Late on Tuesday the company said it will pay 24.8 Polish zlotys ($5.97) for each STS share in a £750m ($946m) deal.

It comes as the Ladbroke-owner faces a hefty fine from Her Majesty's Revenue & Customs (HMRC) following a four-year investigation into bribery allegations, relating to a former subsidiary in Turkey.

The sports betting and gaming firm, which owns brands such as bwin, Coral, Ladbrokes, PartyPoker and Sportingbet, said at the beginning of the month that it was in deferred prosecution agreement (DPA) negotiations with the Crown Prosecution Service (CPS) and is working towards achieving a resolution on the HMRC investigation.

Entertain has acknowledged that historical misconduct involving former third-party suppliers and former employees of the group may have occurred.

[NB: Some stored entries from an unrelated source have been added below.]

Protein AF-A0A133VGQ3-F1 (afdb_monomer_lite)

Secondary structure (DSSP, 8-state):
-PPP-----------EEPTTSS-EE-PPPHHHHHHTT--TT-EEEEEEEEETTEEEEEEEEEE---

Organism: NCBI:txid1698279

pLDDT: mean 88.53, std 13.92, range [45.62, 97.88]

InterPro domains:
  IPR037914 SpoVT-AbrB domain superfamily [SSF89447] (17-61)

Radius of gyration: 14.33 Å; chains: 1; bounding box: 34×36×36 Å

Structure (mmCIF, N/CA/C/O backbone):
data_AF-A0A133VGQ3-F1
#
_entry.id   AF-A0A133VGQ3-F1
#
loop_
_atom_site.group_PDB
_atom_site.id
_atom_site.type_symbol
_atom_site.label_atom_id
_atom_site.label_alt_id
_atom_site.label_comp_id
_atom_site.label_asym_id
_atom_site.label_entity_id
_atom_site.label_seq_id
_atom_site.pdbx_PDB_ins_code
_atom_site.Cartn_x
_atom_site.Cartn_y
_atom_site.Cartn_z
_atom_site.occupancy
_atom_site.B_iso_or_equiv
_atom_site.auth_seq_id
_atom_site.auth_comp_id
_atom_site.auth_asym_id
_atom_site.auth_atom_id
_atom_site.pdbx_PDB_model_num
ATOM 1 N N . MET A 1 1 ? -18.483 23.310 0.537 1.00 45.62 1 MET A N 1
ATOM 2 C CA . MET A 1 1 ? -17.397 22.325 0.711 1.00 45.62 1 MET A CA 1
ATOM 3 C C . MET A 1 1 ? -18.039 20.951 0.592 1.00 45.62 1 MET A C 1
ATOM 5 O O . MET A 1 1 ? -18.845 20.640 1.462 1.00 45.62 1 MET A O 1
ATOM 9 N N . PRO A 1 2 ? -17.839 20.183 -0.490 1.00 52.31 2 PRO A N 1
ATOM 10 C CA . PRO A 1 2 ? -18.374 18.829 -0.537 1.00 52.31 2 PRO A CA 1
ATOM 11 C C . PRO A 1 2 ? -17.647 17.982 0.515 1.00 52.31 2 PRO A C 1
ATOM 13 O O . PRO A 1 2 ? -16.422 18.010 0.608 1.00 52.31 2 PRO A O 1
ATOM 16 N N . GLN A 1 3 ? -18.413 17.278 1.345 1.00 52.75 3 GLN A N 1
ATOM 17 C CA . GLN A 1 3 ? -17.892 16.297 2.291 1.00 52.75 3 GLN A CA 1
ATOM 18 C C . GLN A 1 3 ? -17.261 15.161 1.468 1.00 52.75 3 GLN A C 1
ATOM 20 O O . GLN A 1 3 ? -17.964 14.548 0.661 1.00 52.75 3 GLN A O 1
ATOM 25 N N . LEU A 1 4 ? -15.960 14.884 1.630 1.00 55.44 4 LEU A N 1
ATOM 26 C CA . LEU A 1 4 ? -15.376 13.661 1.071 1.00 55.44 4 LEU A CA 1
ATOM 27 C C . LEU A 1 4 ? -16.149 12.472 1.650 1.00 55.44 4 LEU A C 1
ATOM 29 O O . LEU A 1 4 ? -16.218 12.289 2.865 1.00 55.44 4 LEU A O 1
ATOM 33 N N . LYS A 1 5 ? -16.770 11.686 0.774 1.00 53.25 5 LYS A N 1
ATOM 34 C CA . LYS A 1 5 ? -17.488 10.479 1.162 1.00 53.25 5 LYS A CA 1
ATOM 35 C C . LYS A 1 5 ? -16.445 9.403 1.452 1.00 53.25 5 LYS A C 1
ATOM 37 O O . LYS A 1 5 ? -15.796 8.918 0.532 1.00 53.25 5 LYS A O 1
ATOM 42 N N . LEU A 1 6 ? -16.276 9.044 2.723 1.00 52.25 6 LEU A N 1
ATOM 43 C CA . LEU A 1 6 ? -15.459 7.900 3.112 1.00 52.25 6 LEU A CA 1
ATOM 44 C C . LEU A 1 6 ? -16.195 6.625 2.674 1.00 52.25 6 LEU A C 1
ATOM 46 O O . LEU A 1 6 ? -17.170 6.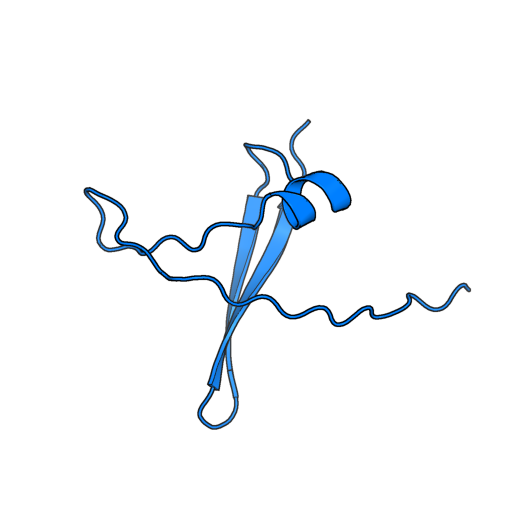213 3.301 1.00 52.25 6 LEU A O 1
ATOM 50 N N . ILE A 1 7 ? -15.785 6.037 1.552 1.00 56.66 7 ILE A N 1
ATOM 51 C CA . ILE A 1 7 ? -16.276 4.730 1.116 1.00 56.66 7 ILE A CA 1
ATOM 52 C C . ILE A 1 7 ? -15.315 3.692 1.695 1.00 56.66 7 ILE A C 1
ATOM 54 O O . ILE A 1 7 ? -14.211 3.511 1.196 1.00 56.66 7 ILE A O 1
ATOM 58 N N . ASN A 1 8 ? -15.721 3.031 2.778 1.00 57.84 8 ASN A N 1
ATOM 59 C CA . ASN A 1 8 ? -14.898 2.019 3.434 1.00 57.84 8 ASN A CA 1
ATOM 60 C C . ASN A 1 8 ? -15.137 0.651 2.773 1.00 57.84 8 ASN A C 1
ATOM 62 O O . ASN A 1 8 ? -15.943 -0.146 3.253 1.00 57.84 8 ASN A O 1
ATOM 66 N N . MET A 1 9 ? -14.480 0.393 1.639 1.00 70.62 9 MET A N 1
ATOM 67 C CA . MET A 1 9 ? -14.435 -0.947 1.042 1.00 70.62 9 MET A CA 1
ATOM 68 C C . MET A 1 9 ? -13.201 -1.692 1.549 1.00 70.62 9 MET A C 1
ATOM 70 O O . MET A 1 9 ? -12.075 -1.277 1.289 1.00 70.62 9 MET A O 1
ATOM 74 N N . SER A 1 10 ? -13.403 -2.803 2.259 1.00 80.88 10 SER A N 1
ATOM 75 C CA . SER A 1 10 ? -12.314 -3.688 2.673 1.00 80.88 10 SER A CA 1
ATOM 76 C C . SER A 1 10 ? -12.166 -4.850 1.693 1.00 80.88 10 SER A C 1
ATOM 78 O O . SER A 1 10 ? -13.140 -5.468 1.261 1.00 80.88 10 SER A O 1
ATOM 80 N N . LYS A 1 11 ? -10.920 -5.158 1.330 1.00 85.81 11 LYS A N 1
ATOM 81 C CA . LYS A 1 11 ? -10.564 -6.347 0.554 1.00 85.81 11 LYS A CA 1
ATOM 82 C C . LYS A 1 11 ? -9.474 -7.102 1.286 1.00 85.81 11 LYS A C 1
ATOM 84 O O . LYS A 1 11 ? -8.539 -6.502 1.807 1.00 85.81 11 LYS A O 1
ATOM 89 N N . THR A 1 12 ? -9.576 -8.424 1.291 1.00 93.06 12 THR A N 1
ATOM 90 C CA . THR A 1 12 ? -8.516 -9.278 1.822 1.00 93.06 12 THR A CA 1
ATOM 91 C C . THR A 1 12 ? -7.533 -9.608 0.709 1.00 93.06 12 THR A C 1
ATOM 93 O O . THR A 1 12 ? -7.913 -10.108 -0.350 1.00 93.06 12 THR A O 1
ATOM 96 N N . VAL A 1 13 ? -6.255 -9.355 0.964 1.00 94.69 13 VAL A N 1
ATOM 97 C CA . VAL A 1 13 ? -5.139 -9.740 0.099 1.00 94.69 13 VAL A CA 1
ATOM 98 C C . VAL A 1 13 ? -4.212 -10.677 0.864 1.00 94.69 13 VAL A C 1
ATOM 100 O O . VAL A 1 13 ? -4.220 -10.717 2.091 1.00 94.69 13 VAL A O 1
ATOM 103 N N . LYS A 1 14 ? -3.422 -11.468 0.138 1.00 95.31 14 LYS A N 1
ATOM 104 C CA . LYS A 1 14 ? -2.493 -12.434 0.731 1.00 95.31 14 LYS A CA 1
ATOM 105 C C . LYS A 1 14 ? -1.060 -11.956 0.538 1.00 95.31 14 LYS A C 1
ATOM 107 O O . LYS A 1 14 ? -0.674 -11.717 -0.605 1.00 95.31 14 LYS A O 1
ATOM 112 N N . ALA A 1 15 ? -0.285 -11.903 1.620 1.00 95.56 15 ALA A N 1
ATOM 113 C CA . ALA A 1 15 ? 1.157 -11.695 1.557 1.00 95.56 15 ALA A CA 1
ATOM 114 C C . ALA A 1 15 ? 1.834 -12.839 0.786 1.00 95.56 15 ALA A C 1
ATOM 116 O O . ALA A 1 15 ? 1.490 -14.013 0.958 1.00 95.56 15 ALA A O 1
ATOM 117 N N . ARG A 1 16 ? 2.776 -12.506 -0.096 1.00 95.25 16 ARG A N 1
ATOM 118 C CA . ARG A 1 16 ? 3.518 -13.480 -0.909 1.00 95.25 16 ARG A CA 1
ATOM 119 C C . ARG A 1 16 ? 5.008 -13.211 -0.801 1.00 95.25 16 ARG A C 1
ATOM 121 O O . ARG A 1 16 ? 5.406 -12.056 -0.813 1.00 95.25 16 ARG A O 1
ATOM 128 N N . VAL A 1 17 ? 5.813 -14.268 -0.740 1.00 93.75 17 VAL A N 1
ATOM 129 C CA . VAL A 1 17 ? 7.276 -14.149 -0.764 1.00 93.75 17 VAL A CA 1
ATOM 130 C C . VAL A 1 17 ? 7.707 -13.420 -2.031 1.00 93.75 17 VAL A C 1
ATOM 132 O O . VAL A 1 17 ? 7.270 -13.776 -3.130 1.00 93.75 17 VAL A O 1
ATOM 135 N N . HIS A 1 18 ? 8.557 -12.408 -1.879 1.00 89.75 18 HIS A N 1
ATOM 136 C CA . HIS A 1 18 ? 9.266 -11.825 -3.003 1.00 89.75 18 HIS A CA 1
ATOM 137 C C . HIS A 1 18 ? 10.516 -12.666 -3.284 1.00 89.75 18 HIS A C 1
ATOM 139 O O . HIS A 1 18 ? 11.387 -12.820 -2.433 1.00 89.75 18 HIS A O 1
ATOM 145 N N . HIS A 1 19 ? 10.585 -13.288 -4.462 1.00 84.38 19 HIS A N 1
ATOM 146 C CA . HIS A 1 19 ? 11.705 -14.166 -4.796 1.00 84.38 19 HIS A CA 1
ATOM 147 C C . HIS A 1 19 ? 13.030 -13.394 -4.779 1.00 84.38 19 HIS A C 1
ATOM 149 O O . HIS A 1 19 ? 13.202 -12.450 -5.543 1.00 84.38 19 HIS A O 1
ATOM 155 N N . GLY A 1 20 ? 13.970 -13.838 -3.940 1.00 85.56 20 GLY A N 1
ATOM 156 C CA . GLY A 1 20 ? 15.307 -13.248 -3.844 1.00 85.56 20 GLY A CA 1
ATOM 157 C C . GLY A 1 20 ? 15.434 -12.082 -2.861 1.00 85.56 20 GLY A C 1
ATOM 158 O O . GLY A 1 20 ? 16.490 -11.457 -2.834 1.00 85.56 20 GLY A O 1
ATOM 159 N N . ALA A 1 21 ? 14.408 -11.803 -2.052 1.00 85.50 21 ALA A N 1
ATOM 160 C CA . ALA A 1 21 ? 14.477 -10.812 -0.983 1.00 85.50 21 ALA A CA 1
ATOM 161 C C . ALA A 1 21 ? 13.778 -11.306 0.289 1.00 85.50 21 ALA A C 1
ATOM 163 O O . ALA A 1 21 ? 12.787 -12.034 0.223 1.00 85.50 21 ALA A O 1
ATOM 164 N N . ASP A 1 22 ? 14.238 -10.823 1.442 1.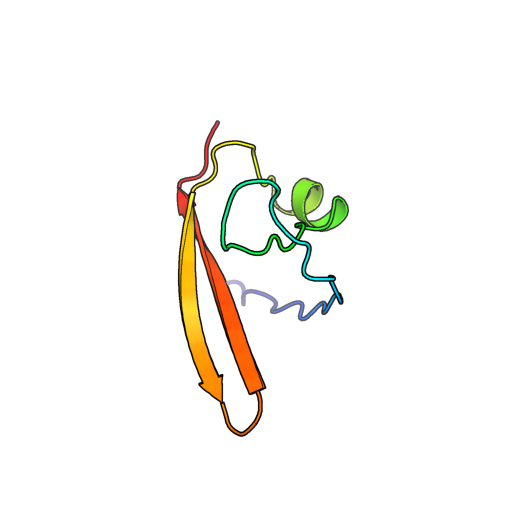00 91.88 22 ASP A N 1
ATOM 165 C CA . ASP A 1 22 ? 13.581 -11.024 2.741 1.00 91.88 22 ASP A CA 1
ATOM 166 C C . ASP A 1 22 ? 12.394 -10.056 2.911 1.00 91.88 22 ASP A C 1
ATOM 168 O O . ASP A 1 22 ? 12.238 -9.384 3.930 1.00 91.88 22 ASP A O 1
ATOM 172 N N . SER A 1 23 ? 11.562 -9.940 1.874 1.00 92.69 23 SER A N 1
ATOM 173 C CA . SER A 1 23 ? 10.384 -9.077 1.847 1.00 92.69 23 SER A CA 1
ATOM 174 C C . SER A 1 23 ? 9.155 -9.817 1.321 1.00 92.69 23 SER A C 1
ATOM 176 O O . SER A 1 23 ? 9.230 -10.839 0.629 1.00 92.69 23 SER A O 1
ATOM 178 N N . LEU A 1 24 ? 7.985 -9.301 1.696 1.00 94.62 24 LEU A N 1
ATOM 179 C CA . LEU A 1 24 ? 6.694 -9.822 1.275 1.00 94.62 24 LEU A CA 1
ATOM 180 C C . LEU A 1 24 ? 5.980 -8.795 0.403 1.00 94.62 24 LEU A C 1
ATOM 182 O O . LEU A 1 24 ? 5.996 -7.602 0.687 1.00 94.62 24 LEU A O 1
ATOM 186 N N . ASN A 1 25 ? 5.281 -9.290 -0.610 1.00 93.31 25 ASN A N 1
ATOM 187 C CA . ASN A 1 25 ? 4.441 -8.493 -1.485 1.00 93.31 25 ASN A CA 1
ATOM 188 C C . ASN A 1 25 ? 2.974 -8.610 -1.077 1.00 93.31 25 ASN A C 1
ATOM 190 O O . ASN A 1 25 ? 2.450 -9.716 -0.899 1.00 93.31 25 ASN A O 1
ATOM 194 N N . LEU A 1 26 ? 2.296 -7.466 -1.024 1.00 94.19 26 LEU A N 1
ATOM 195 C CA . LEU A 1 26 ? 0.842 -7.365 -1.070 1.00 94.19 26 LEU A CA 1
ATOM 196 C C . LEU A 1 26 ? 0.454 -6.825 -2.445 1.00 94.19 26 LEU A C 1
ATOM 198 O O . LEU A 1 26 ? 0.946 -5.791 -2.881 1.00 94.19 26 LEU A O 1
ATOM 202 N N . THR A 1 27 ? -0.404 -7.548 -3.158 1.00 94.12 27 THR A N 1
ATOM 203 C CA . THR A 1 27 ? -0.853 -7.134 -4.492 1.00 94.12 27 THR A CA 1
ATOM 204 C C . THR A 1 27 ? -1.997 -6.135 -4.369 1.00 94.12 27 THR A C 1
ATOM 206 O O . THR A 1 27 ? -3.016 -6.472 -3.766 1.00 94.12 27 THR A O 1
ATOM 209 N N . ILE A 1 28 ? -1.868 -4.956 -4.988 1.00 94.06 28 ILE A N 1
ATOM 210 C CA . ILE A 1 28 ? -2.983 -4.015 -5.152 1.00 94.06 28 ILE A CA 1
ATOM 211 C C . ILE A 1 28 ? -4.000 -4.645 -6.125 1.00 94.06 28 ILE A C 1
ATOM 213 O O . ILE A 1 28 ? -3.633 -4.983 -7.254 1.00 94.06 28 ILE A O 1
ATOM 217 N N . PRO A 1 29 ? -5.262 -4.867 -5.712 1.00 94.56 29 PRO A N 1
ATOM 218 C CA . PRO A 1 29 ? -6.294 -5.438 -6.574 1.00 94.56 29 PRO A CA 1
ATOM 219 C C . PRO A 1 29 ? -6.516 -4.639 -7.865 1.00 94.56 29 PRO A C 1
ATOM 221 O O . PRO A 1 29 ? -6.516 -3.412 -7.858 1.00 94.56 29 PRO A O 1
ATOM 224 N N . ALA A 1 30 ? -6.759 -5.342 -8.975 1.00 94.19 30 ALA A N 1
ATOM 225 C CA . ALA A 1 30 ? -6.861 -4.734 -10.305 1.00 94.19 30 ALA A CA 1
ATOM 226 C C . ALA A 1 30 ? -7.994 -3.703 -10.443 1.00 94.19 30 ALA A C 1
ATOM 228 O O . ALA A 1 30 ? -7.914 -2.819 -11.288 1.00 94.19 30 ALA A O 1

"While the company cannot say at this stage what the consequences of the investigation will be, it is likely that they will include a substantial financial penalty which is yet to be determined," the company said in a statement.

Games Workshop Group (GAW.L)

Shares in Games Workshop Group got a boost of nearly 5% in early trade on Wednesday after the company reported that it expects its revenues and profits to grow in the year 28 May 2023.

The board game manufacturer and retailer said in a trading update that it expects revenues to be no less than £440m, up from £387m the year prior. It also said it expects pre-tax profits to be no less than £170m compared to £157m 12 months earlier.

However, it said it expects licensing income to fall by about £3m to £25m.

The company said it has paid roughly £11m in cash payments to staff in recognition of their contribution to the results.

Games Workshop Group also highlighted that it has paid £136m in dividends in the year at 415p per share, compared to £93m at 285p per share.